» How to complete this task: Beneath this instruction is a listing. Transcribe from it only the stretch from the line with "ATOM 130 N N" through the line with "ATOM 154 C C", both end lines included, exactly as written.

» Material for the task:
"""

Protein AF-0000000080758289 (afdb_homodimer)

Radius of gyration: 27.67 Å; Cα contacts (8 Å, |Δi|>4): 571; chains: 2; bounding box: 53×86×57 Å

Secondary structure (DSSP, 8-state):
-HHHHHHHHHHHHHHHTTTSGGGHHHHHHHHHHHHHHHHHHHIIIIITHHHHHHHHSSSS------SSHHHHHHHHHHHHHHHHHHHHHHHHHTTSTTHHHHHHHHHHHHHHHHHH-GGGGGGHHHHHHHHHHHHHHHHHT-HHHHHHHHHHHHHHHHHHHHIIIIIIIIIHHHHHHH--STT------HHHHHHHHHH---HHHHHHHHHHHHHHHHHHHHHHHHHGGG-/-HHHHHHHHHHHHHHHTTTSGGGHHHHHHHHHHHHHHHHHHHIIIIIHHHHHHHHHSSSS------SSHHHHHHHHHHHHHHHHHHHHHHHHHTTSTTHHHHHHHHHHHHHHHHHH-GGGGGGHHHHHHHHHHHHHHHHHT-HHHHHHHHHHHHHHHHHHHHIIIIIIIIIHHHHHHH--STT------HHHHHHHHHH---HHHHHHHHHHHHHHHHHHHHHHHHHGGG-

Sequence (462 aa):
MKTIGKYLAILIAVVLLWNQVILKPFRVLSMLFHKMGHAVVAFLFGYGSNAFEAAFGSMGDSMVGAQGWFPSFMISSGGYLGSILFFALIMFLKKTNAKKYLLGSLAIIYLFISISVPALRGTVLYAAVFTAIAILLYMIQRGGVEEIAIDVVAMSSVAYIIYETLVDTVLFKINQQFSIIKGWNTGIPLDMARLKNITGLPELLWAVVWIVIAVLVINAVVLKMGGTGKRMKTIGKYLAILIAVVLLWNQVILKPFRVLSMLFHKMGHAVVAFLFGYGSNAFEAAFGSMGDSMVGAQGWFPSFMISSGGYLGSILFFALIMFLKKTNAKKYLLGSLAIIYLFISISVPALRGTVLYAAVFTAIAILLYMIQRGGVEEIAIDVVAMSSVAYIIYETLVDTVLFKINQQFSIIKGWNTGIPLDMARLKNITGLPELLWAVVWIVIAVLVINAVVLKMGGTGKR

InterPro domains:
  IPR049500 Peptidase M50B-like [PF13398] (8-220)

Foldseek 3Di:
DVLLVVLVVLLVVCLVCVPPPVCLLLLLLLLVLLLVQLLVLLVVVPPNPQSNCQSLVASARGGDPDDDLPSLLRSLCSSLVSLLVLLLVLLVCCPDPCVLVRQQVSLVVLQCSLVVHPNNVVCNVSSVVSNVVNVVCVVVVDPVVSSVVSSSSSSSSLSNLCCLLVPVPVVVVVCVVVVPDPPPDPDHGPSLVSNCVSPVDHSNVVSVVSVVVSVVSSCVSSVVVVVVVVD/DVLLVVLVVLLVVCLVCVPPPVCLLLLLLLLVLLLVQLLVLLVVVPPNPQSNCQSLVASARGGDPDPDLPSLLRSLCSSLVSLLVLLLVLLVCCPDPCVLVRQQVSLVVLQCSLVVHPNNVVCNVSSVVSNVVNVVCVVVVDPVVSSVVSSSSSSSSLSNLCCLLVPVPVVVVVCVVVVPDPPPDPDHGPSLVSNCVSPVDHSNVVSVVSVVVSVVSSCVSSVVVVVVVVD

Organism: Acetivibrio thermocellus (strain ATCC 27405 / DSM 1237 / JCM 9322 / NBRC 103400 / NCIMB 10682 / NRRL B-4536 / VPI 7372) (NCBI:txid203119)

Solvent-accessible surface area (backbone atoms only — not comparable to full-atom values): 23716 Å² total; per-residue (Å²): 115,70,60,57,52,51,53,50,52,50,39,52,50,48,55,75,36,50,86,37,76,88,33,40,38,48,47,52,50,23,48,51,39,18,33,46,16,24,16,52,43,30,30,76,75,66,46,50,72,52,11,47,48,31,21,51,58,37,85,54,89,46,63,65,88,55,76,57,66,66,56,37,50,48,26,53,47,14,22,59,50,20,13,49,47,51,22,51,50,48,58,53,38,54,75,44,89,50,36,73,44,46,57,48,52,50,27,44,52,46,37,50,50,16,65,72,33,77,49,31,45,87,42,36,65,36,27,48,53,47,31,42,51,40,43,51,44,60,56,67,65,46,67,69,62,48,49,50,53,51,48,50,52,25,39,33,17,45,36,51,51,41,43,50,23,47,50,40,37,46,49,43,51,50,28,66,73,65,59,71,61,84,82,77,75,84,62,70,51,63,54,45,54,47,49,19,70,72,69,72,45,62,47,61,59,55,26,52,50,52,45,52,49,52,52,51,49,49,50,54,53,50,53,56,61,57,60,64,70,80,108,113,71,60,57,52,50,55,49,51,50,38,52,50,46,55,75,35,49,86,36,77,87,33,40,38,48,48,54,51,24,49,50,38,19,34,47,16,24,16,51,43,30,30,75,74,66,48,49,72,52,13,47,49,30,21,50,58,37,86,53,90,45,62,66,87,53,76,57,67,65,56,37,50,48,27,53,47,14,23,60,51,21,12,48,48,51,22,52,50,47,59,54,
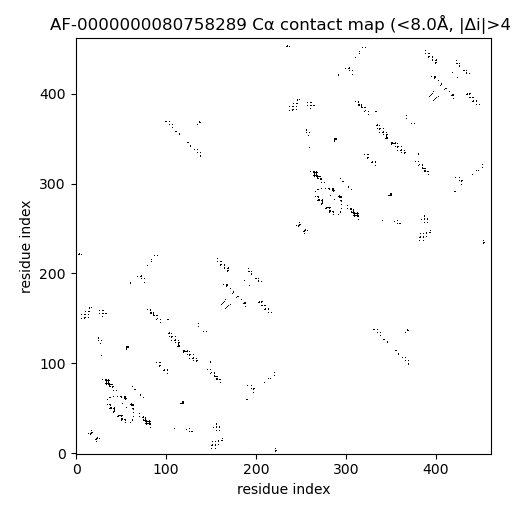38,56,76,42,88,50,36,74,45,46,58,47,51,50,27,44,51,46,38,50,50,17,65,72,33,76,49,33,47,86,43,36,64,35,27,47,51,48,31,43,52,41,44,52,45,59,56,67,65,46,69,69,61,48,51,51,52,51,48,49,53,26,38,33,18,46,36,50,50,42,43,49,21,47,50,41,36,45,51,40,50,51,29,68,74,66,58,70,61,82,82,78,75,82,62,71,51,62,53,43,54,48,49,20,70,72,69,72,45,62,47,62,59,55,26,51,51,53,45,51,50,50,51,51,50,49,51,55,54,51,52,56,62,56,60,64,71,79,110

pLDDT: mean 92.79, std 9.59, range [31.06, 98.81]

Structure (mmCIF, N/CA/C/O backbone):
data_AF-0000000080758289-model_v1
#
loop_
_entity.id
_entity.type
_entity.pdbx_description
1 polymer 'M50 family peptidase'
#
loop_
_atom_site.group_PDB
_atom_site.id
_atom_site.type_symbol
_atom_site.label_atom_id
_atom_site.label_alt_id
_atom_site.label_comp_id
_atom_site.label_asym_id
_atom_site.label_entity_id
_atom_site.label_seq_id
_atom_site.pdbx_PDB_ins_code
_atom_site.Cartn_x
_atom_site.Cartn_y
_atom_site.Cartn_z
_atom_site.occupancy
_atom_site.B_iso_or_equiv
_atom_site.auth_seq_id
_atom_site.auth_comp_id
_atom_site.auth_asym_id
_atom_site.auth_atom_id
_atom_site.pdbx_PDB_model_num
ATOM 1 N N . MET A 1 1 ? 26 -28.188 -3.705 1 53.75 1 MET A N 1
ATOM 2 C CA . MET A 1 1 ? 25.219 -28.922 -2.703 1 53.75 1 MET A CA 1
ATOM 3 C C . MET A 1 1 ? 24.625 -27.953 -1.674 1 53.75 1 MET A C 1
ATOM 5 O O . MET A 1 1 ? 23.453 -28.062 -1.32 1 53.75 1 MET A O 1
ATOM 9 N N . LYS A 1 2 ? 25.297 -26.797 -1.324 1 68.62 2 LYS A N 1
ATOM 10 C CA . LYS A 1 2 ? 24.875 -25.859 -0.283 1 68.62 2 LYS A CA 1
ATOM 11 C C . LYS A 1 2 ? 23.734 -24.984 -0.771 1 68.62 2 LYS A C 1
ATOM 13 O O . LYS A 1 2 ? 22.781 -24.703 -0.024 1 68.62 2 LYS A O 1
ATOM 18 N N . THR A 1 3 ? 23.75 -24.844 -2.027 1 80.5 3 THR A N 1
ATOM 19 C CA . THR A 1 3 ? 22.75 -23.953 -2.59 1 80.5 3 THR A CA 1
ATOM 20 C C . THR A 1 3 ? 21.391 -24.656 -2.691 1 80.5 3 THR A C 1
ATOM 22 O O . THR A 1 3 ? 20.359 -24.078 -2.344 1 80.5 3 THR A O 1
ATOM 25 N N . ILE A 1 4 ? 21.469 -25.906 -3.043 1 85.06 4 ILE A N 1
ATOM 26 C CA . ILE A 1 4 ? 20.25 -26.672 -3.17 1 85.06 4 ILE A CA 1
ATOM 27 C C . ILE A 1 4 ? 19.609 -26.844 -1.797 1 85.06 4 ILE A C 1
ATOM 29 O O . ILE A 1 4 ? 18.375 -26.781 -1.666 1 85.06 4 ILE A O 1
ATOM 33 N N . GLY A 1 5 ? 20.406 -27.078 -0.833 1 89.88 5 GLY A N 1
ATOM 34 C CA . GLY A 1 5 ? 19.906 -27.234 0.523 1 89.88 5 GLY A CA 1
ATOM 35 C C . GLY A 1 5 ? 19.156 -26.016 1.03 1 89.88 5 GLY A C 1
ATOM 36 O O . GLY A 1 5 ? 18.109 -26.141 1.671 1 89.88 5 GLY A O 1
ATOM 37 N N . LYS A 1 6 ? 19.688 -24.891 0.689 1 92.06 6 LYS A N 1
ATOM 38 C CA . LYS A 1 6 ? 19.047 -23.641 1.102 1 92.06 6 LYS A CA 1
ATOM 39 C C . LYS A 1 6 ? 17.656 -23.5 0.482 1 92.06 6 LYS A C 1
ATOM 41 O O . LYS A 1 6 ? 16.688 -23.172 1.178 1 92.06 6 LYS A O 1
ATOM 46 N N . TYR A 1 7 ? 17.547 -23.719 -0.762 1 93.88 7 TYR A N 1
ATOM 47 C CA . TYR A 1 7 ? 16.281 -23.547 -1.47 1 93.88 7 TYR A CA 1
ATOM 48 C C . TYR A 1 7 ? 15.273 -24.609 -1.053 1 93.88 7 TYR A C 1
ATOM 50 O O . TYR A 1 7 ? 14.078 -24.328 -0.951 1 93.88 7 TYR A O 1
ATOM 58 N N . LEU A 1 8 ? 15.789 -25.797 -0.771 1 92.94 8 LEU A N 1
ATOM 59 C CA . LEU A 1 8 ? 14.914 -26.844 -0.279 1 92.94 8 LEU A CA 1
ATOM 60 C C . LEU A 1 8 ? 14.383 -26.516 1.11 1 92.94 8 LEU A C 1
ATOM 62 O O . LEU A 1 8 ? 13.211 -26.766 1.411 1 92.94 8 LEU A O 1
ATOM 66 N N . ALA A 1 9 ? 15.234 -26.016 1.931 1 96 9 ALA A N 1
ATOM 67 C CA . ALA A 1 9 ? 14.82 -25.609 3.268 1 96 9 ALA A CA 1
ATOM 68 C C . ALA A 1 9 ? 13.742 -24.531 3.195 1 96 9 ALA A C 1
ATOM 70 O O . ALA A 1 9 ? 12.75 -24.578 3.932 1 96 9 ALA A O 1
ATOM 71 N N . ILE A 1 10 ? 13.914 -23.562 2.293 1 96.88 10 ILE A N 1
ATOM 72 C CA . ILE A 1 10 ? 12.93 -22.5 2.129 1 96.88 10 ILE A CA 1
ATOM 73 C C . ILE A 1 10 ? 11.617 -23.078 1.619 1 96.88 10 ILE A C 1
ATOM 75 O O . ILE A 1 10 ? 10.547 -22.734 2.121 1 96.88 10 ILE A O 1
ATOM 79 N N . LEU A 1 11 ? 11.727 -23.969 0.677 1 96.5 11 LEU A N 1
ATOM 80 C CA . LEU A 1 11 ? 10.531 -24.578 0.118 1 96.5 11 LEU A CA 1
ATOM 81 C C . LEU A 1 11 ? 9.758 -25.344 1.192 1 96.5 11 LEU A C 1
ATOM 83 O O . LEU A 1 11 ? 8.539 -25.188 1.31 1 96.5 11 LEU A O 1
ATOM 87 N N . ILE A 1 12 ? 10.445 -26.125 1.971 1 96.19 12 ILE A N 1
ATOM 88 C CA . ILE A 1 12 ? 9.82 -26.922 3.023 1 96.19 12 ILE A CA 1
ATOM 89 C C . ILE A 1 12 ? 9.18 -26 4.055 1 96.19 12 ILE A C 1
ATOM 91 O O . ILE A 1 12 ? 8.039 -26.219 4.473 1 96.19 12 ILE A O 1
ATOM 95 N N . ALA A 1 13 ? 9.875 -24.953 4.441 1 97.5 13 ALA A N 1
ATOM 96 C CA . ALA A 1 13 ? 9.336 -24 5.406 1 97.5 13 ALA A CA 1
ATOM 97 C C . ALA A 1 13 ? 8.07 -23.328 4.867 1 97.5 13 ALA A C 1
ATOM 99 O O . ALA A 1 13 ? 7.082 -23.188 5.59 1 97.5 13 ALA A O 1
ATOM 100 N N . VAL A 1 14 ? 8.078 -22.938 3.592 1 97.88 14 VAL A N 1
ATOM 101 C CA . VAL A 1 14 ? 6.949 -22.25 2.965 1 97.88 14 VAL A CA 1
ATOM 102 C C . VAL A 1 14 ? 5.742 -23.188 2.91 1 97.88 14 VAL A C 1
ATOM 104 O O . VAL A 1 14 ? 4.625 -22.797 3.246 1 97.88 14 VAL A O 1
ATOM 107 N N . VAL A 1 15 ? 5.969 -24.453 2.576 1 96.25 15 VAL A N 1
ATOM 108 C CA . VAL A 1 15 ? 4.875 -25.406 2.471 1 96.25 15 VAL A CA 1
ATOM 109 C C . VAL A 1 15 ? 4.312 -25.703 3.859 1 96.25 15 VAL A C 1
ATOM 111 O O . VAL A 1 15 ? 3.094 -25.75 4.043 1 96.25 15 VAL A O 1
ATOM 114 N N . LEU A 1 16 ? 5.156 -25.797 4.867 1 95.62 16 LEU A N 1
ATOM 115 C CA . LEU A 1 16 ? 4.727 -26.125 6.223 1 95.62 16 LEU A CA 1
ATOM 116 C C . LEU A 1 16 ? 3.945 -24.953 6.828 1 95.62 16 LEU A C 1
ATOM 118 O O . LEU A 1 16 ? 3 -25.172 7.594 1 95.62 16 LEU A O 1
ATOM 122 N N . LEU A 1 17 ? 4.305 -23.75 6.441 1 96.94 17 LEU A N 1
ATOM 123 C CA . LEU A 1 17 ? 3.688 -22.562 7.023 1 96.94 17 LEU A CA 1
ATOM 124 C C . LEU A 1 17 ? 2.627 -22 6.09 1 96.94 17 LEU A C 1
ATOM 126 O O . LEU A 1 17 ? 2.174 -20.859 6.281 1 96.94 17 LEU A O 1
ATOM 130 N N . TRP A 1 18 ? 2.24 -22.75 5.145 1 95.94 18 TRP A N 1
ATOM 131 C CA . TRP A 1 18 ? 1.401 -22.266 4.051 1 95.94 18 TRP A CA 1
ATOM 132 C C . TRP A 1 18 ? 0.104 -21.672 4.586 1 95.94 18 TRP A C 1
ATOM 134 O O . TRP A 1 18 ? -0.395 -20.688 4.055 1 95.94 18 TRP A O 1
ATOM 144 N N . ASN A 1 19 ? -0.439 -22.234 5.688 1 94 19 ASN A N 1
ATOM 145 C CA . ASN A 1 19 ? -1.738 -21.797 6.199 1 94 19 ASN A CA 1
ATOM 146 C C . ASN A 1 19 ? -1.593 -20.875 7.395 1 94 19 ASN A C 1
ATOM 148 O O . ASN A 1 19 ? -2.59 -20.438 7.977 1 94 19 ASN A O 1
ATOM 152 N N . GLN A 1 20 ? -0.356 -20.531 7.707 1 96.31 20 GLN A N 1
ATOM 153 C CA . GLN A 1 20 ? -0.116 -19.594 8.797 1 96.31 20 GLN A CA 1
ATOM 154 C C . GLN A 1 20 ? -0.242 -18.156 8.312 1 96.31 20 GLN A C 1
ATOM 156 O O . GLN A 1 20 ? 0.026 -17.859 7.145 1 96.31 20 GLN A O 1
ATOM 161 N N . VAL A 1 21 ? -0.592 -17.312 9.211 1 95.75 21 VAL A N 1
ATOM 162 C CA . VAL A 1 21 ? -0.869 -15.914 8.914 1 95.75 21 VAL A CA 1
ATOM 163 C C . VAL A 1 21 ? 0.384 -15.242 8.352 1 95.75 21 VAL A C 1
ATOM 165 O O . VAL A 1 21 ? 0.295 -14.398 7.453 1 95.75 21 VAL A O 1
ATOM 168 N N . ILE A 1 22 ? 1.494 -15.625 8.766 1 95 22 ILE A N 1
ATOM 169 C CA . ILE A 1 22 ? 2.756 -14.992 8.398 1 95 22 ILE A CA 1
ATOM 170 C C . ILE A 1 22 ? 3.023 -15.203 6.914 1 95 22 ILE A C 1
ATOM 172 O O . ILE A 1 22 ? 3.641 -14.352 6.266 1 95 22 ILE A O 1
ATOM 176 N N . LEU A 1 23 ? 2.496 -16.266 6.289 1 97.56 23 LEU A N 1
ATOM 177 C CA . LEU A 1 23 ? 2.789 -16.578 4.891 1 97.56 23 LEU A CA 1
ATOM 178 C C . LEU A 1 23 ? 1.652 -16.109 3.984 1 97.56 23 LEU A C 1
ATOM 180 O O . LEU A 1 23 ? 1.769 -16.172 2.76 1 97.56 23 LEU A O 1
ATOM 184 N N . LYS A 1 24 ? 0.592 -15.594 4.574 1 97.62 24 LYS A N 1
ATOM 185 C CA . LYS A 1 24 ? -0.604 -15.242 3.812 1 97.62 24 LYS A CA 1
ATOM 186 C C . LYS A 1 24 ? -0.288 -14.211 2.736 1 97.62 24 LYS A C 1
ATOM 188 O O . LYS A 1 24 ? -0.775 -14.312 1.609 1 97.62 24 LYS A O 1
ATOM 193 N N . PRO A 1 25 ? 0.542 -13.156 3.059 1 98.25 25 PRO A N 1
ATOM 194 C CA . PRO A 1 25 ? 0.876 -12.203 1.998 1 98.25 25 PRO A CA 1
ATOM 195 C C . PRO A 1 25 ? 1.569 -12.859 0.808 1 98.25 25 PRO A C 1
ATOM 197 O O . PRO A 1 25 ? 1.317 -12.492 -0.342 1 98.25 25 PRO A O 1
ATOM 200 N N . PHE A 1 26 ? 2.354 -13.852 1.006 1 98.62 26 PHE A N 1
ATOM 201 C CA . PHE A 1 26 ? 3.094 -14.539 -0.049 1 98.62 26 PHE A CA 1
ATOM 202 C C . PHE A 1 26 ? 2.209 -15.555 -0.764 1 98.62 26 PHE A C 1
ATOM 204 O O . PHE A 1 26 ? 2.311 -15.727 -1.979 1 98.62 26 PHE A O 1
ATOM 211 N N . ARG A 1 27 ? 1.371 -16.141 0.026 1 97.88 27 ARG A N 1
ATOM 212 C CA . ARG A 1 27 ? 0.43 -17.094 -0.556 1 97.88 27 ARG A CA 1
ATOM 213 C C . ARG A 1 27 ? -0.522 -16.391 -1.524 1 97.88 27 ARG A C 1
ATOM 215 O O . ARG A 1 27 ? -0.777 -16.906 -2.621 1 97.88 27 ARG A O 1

"""

» Exercise solution:
ATOM 130 N N . TRP A 1 18 ? 2.24 -22.75 5.145 1 95.94 18 TRP A N 1
ATOM 131 C CA . TRP A 1 18 ? 1.401 -22.266 4.051 1 95.94 18 TRP A CA 1
ATOM 132 C C . TRP A 1 18 ? 0.104 -21.672 4.586 1 95.94 18 TRP A C 1
ATOM 134 O O . TRP A 1 18 ? -0.395 -20.688 4.055 1 95.94 18 TRP A O 1
ATOM 144 N N . ASN A 1 19 ? -0.439 -22.234 5.688 1 94 19 ASN A N 1
ATOM 145 C CA . ASN A 1 19 ? -1.738 -21.797 6.199 1 94 19 ASN A CA 1
ATOM 146 C C . ASN A 1 19 ? -1.593 -20.875 7.395 1 94 19 ASN A C 1
ATOM 148 O O . ASN A 1 19 ? -2.59 -20.438 7.977 1 94 19 ASN A O 1
ATOM 152 N N . GLN A 1 20 ? -0.356 -20.531 7.707 1 96.31 20 GLN A N 1
ATOM 153 C CA . GLN A 1 20 ? -0.116 -19.594 8.797 1 96.31 20 GLN A CA 1
ATOM 154 C C . GLN A 1 20 ? -0.242 -18.156 8.312 1 96.31 20 GLN A C 1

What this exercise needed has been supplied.